Stored data ->

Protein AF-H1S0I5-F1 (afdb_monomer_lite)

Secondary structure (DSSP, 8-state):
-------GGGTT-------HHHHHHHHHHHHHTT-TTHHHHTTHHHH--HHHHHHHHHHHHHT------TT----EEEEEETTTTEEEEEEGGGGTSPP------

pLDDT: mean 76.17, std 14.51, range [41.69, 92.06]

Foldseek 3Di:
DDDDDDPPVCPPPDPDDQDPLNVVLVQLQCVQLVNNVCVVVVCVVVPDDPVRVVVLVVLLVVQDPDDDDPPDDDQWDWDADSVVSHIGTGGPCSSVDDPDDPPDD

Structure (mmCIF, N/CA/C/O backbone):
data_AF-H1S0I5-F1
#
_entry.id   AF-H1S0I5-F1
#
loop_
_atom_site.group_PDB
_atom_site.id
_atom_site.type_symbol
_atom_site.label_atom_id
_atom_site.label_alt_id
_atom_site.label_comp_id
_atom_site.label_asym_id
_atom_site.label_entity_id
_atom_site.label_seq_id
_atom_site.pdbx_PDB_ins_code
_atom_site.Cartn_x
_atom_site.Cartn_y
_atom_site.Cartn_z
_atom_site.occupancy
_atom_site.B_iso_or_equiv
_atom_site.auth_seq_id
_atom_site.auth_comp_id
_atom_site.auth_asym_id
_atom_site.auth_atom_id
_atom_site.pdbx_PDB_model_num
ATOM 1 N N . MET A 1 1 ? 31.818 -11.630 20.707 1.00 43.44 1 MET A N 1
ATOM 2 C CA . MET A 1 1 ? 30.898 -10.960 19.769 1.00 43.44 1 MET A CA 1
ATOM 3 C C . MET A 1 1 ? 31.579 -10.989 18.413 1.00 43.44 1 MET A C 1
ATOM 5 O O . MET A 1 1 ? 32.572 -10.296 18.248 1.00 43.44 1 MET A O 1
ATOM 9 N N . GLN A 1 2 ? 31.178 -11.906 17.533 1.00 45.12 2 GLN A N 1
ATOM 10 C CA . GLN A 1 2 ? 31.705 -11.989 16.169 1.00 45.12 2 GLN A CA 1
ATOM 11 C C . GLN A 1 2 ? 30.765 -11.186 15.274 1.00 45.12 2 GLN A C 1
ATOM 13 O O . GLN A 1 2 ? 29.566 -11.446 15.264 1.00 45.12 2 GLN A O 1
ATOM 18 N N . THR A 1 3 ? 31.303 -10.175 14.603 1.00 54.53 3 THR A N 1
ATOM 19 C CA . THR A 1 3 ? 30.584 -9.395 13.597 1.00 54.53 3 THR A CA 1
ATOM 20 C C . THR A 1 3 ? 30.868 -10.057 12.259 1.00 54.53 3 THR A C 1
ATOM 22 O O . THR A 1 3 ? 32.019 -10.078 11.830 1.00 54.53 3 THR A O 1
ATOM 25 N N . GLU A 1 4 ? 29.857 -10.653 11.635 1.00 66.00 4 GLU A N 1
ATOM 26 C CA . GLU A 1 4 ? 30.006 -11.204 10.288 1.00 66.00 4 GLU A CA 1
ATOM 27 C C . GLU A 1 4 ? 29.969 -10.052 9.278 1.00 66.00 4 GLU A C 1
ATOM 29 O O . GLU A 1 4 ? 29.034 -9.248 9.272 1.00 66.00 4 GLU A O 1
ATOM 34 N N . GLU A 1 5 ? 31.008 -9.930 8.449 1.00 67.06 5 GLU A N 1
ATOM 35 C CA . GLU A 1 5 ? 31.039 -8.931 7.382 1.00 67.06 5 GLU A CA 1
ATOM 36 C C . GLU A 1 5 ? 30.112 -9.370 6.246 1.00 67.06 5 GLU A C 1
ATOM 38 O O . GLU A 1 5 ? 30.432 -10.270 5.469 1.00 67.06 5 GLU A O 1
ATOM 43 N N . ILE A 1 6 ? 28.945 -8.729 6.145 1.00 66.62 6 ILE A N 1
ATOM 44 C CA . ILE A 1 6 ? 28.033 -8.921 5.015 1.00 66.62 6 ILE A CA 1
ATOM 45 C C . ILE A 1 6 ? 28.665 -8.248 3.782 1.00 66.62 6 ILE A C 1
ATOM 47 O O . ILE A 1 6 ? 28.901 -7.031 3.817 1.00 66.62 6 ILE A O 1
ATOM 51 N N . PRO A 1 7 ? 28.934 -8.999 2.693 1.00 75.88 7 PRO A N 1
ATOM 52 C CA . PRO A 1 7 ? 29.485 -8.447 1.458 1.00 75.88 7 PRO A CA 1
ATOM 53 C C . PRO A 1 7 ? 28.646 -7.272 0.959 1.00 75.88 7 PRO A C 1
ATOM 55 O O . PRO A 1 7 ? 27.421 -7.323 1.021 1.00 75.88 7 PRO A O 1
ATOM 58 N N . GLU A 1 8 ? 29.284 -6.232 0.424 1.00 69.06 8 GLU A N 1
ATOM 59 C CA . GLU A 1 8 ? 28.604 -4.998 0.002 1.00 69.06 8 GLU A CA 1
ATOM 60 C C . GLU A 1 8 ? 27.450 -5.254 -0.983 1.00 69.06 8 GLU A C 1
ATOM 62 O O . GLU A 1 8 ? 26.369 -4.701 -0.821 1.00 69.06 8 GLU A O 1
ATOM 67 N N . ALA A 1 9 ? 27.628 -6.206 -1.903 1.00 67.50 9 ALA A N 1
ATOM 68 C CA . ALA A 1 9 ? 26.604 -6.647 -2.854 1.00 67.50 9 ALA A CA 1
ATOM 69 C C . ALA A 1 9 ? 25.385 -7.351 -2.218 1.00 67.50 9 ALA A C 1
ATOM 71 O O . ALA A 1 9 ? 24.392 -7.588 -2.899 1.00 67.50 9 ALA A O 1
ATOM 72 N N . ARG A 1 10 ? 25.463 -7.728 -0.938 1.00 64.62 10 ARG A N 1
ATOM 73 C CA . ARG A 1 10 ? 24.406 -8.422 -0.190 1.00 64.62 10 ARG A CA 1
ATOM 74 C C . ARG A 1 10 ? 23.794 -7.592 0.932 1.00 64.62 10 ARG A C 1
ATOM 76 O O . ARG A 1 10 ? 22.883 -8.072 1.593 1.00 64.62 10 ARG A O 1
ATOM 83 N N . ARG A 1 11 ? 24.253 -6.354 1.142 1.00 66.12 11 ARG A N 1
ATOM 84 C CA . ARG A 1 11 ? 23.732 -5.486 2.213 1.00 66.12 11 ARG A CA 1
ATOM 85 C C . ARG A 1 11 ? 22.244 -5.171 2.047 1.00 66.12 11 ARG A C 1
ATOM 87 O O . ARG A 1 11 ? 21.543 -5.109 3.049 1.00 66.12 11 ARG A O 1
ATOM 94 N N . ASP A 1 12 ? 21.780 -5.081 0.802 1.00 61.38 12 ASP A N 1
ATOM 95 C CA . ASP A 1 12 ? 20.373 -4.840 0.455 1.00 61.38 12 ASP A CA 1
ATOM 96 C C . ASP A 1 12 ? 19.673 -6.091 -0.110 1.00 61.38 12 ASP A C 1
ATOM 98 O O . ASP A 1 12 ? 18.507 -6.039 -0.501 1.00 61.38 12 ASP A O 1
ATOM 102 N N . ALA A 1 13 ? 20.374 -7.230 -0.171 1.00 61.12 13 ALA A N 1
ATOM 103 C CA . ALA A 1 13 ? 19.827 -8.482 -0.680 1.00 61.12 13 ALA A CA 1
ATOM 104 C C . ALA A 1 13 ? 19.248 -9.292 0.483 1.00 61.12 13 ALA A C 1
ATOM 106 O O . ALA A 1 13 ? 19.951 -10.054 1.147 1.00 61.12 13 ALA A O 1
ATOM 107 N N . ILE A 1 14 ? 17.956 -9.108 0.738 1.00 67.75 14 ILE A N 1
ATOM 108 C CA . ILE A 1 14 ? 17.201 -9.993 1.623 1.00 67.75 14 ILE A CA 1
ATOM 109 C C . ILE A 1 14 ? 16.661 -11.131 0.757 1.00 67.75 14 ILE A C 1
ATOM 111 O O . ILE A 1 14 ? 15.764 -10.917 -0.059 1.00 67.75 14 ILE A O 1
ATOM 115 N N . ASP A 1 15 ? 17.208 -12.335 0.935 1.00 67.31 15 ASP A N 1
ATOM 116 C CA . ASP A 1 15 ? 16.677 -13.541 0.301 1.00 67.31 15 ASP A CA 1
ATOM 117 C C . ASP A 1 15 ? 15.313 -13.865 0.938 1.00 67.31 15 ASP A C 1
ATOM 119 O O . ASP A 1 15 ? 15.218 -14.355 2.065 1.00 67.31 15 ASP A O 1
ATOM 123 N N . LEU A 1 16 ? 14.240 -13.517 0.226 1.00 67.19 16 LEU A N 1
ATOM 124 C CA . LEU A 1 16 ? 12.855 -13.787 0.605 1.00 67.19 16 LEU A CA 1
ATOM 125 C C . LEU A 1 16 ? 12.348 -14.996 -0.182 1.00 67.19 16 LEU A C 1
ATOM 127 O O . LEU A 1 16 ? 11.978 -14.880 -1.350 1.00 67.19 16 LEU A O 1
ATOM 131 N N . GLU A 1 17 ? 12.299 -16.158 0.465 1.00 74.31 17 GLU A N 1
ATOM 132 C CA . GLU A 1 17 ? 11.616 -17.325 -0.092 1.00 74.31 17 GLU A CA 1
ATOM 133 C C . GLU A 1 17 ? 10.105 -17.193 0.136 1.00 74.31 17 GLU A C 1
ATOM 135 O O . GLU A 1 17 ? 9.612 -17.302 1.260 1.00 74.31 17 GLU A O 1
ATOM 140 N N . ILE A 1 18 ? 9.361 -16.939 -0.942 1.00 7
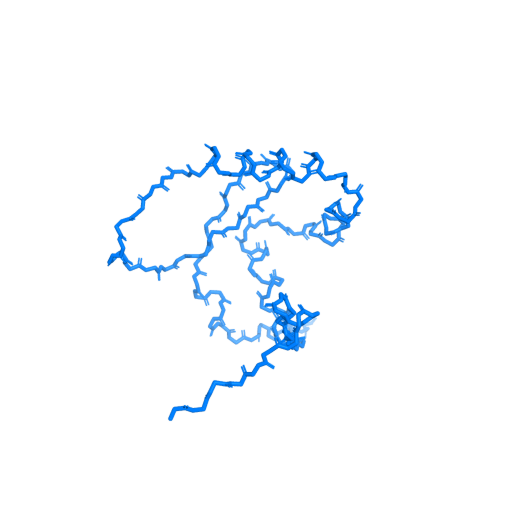6.62 18 ILE A N 1
ATOM 141 C CA . ILE A 1 18 ? 7.896 -16.919 -0.928 1.00 76.62 18 ILE A CA 1
ATOM 142 C C . ILE A 1 18 ? 7.408 -18.208 -1.587 1.00 76.62 18 ILE A C 1
ATOM 144 O O . ILE A 1 18 ? 7.517 -18.382 -2.801 1.00 76.62 18 ILE A O 1
ATOM 148 N N . ASP A 1 19 ? 6.874 -19.123 -0.781 1.00 81.88 19 ASP A N 1
ATOM 149 C CA . ASP A 1 19 ? 6.266 -20.352 -1.282 1.00 81.88 19 ASP A CA 1
ATOM 150 C C . ASP A 1 19 ? 4.873 -20.094 -1.897 1.00 81.88 19 ASP A C 1
ATOM 152 O O . ASP A 1 19 ? 4.295 -19.006 -1.808 1.00 81.88 19 ASP A O 1
ATOM 156 N N . GLN A 1 20 ? 4.292 -21.120 -2.525 1.00 80.88 20 GLN A N 1
ATOM 157 C CA . GLN A 1 20 ? 2.950 -21.019 -3.117 1.00 80.88 20 GLN A CA 1
ATOM 158 C C . GLN A 1 20 ? 1.874 -20.633 -2.091 1.00 80.88 20 GLN A C 1
ATOM 160 O O . GLN A 1 20 ? 0.868 -20.017 -2.443 1.00 80.88 20 GLN A O 1
ATOM 165 N N . HIS A 1 21 ? 2.072 -20.981 -0.820 1.00 79.81 21 HIS A N 1
ATOM 166 C CA . HIS A 1 21 ? 1.137 -20.643 0.241 1.00 79.81 21 HIS A CA 1
ATOM 167 C C . HIS A 1 21 ? 1.208 -19.150 0.602 1.00 79.81 21 HIS A C 1
ATOM 169 O O . HIS A 1 21 ? 0.171 -18.519 0.825 1.00 79.81 21 HIS A O 1
ATOM 175 N N . GLY A 1 22 ? 2.408 -18.568 0.595 1.00 80.19 22 GLY A N 1
ATOM 176 C CA . GLY A 1 22 ? 2.653 -17.135 0.710 1.00 80.19 22 GLY A CA 1
ATOM 177 C C . GLY A 1 22 ? 2.032 -16.352 -0.444 1.00 80.19 22 GLY A C 1
ATOM 178 O O . GLY A 1 22 ? 1.340 -15.362 -0.199 1.00 80.19 22 GLY A O 1
ATOM 179 N N . ILE A 1 23 ? 2.176 -16.842 -1.681 1.00 81.75 23 ILE A N 1
ATOM 180 C CA . ILE A 1 23 ? 1.526 -16.244 -2.860 1.00 81.75 23 ILE A CA 1
ATOM 181 C C . ILE A 1 23 ? -0.003 -16.265 -2.705 1.00 81.75 23 ILE A C 1
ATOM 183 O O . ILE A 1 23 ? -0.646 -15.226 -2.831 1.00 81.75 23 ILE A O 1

What you need to do ->
All that is wanted is an exact copy of the lines above from the one with "ATOM 85 C C" through the one with "ATOM 124 C CA", with both ends included.

Answer for this exercise ->
ATOM 85 C C . ARG A 1 11 ? 22.244 -5.171 2.047 1.00 66.12 11 ARG A C 1
ATOM 87 O O . ARG A 1 11 ? 21.543 -5.109 3.049 1.00 66.12 11 ARG A O 1
ATOM 94 N N . ASP A 1 12 ? 21.780 -5.081 0.802 1.00 61.38 12 ASP A N 1
ATOM 95 C CA . ASP A 1 12 ? 20.373 -4.840 0.455 1.00 61.38 12 ASP A CA 1
ATOM 96 C C . ASP A 1 12 ? 19.673 -6.091 -0.110 1.00 61.38 12 ASP A C 1
ATOM 98 O O . ASP A 1 12 ? 18.507 -6.039 -0.501 1.00 61.38 12 ASP A O 1
ATOM 102 N N . ALA A 1 13 ? 20.374 -7.230 -0.171 1.00 61.12 13 ALA A N 1
ATOM 103 C CA . ALA A 1 13 ? 19.827 -8.482 -0.680 1.00 61.12 13 ALA A CA 1
ATOM 104 C C . ALA A 1 13 ? 19.248 -9.292 0.483 1.00 61.12 13 ALA A C 1
ATOM 106 O O . ALA A 1 13 ? 19.951 -10.054 1.147 1.00 61.12 13 ALA A O 1
ATOM 107 N N . ILE A 1 14 ? 17.956 -9.108 0.738 1.00 67.75 14 ILE A N 1
ATOM 108 C CA . ILE A 1 14 ? 17.201 -9.993 1.623 1.00 67.75 14 ILE A CA 1
ATOM 109 C C . ILE A 1 14 ? 16.661 -11.131 0.757 1.00 67.75 14 ILE A C 1
ATOM 111 O O . ILE A 1 14 ? 15.764 -10.917 -0.059 1.00 67.75 14 ILE A O 1
ATOM 115 N N . ASP A 1 15 ? 17.208 -12.335 0.935 1.00 67.31 15 ASP A N 1
ATOM 116 C CA . ASP A 1 15 ? 16.677 -13.541 0.301 1.00 67.31 15 ASP A CA 1
ATOM 117 C C . ASP A 1 15 ? 15.313 -13.865 0.938 1.00 67.31 15 ASP A C 1
ATOM 119 O O . ASP A 1 15 ? 15.218 -14.355 2.065 1.00 67.31 15 ASP A O 1
ATOM 123 N N . LEU A 1 16 ? 14.240 -13.517 0.226 1.00 67.19 16 LEU A N 1
ATOM 124 C CA . LEU A 1 16 ? 12.855 -13.787 0.605 1.00 67.19 16 LEU A CA 1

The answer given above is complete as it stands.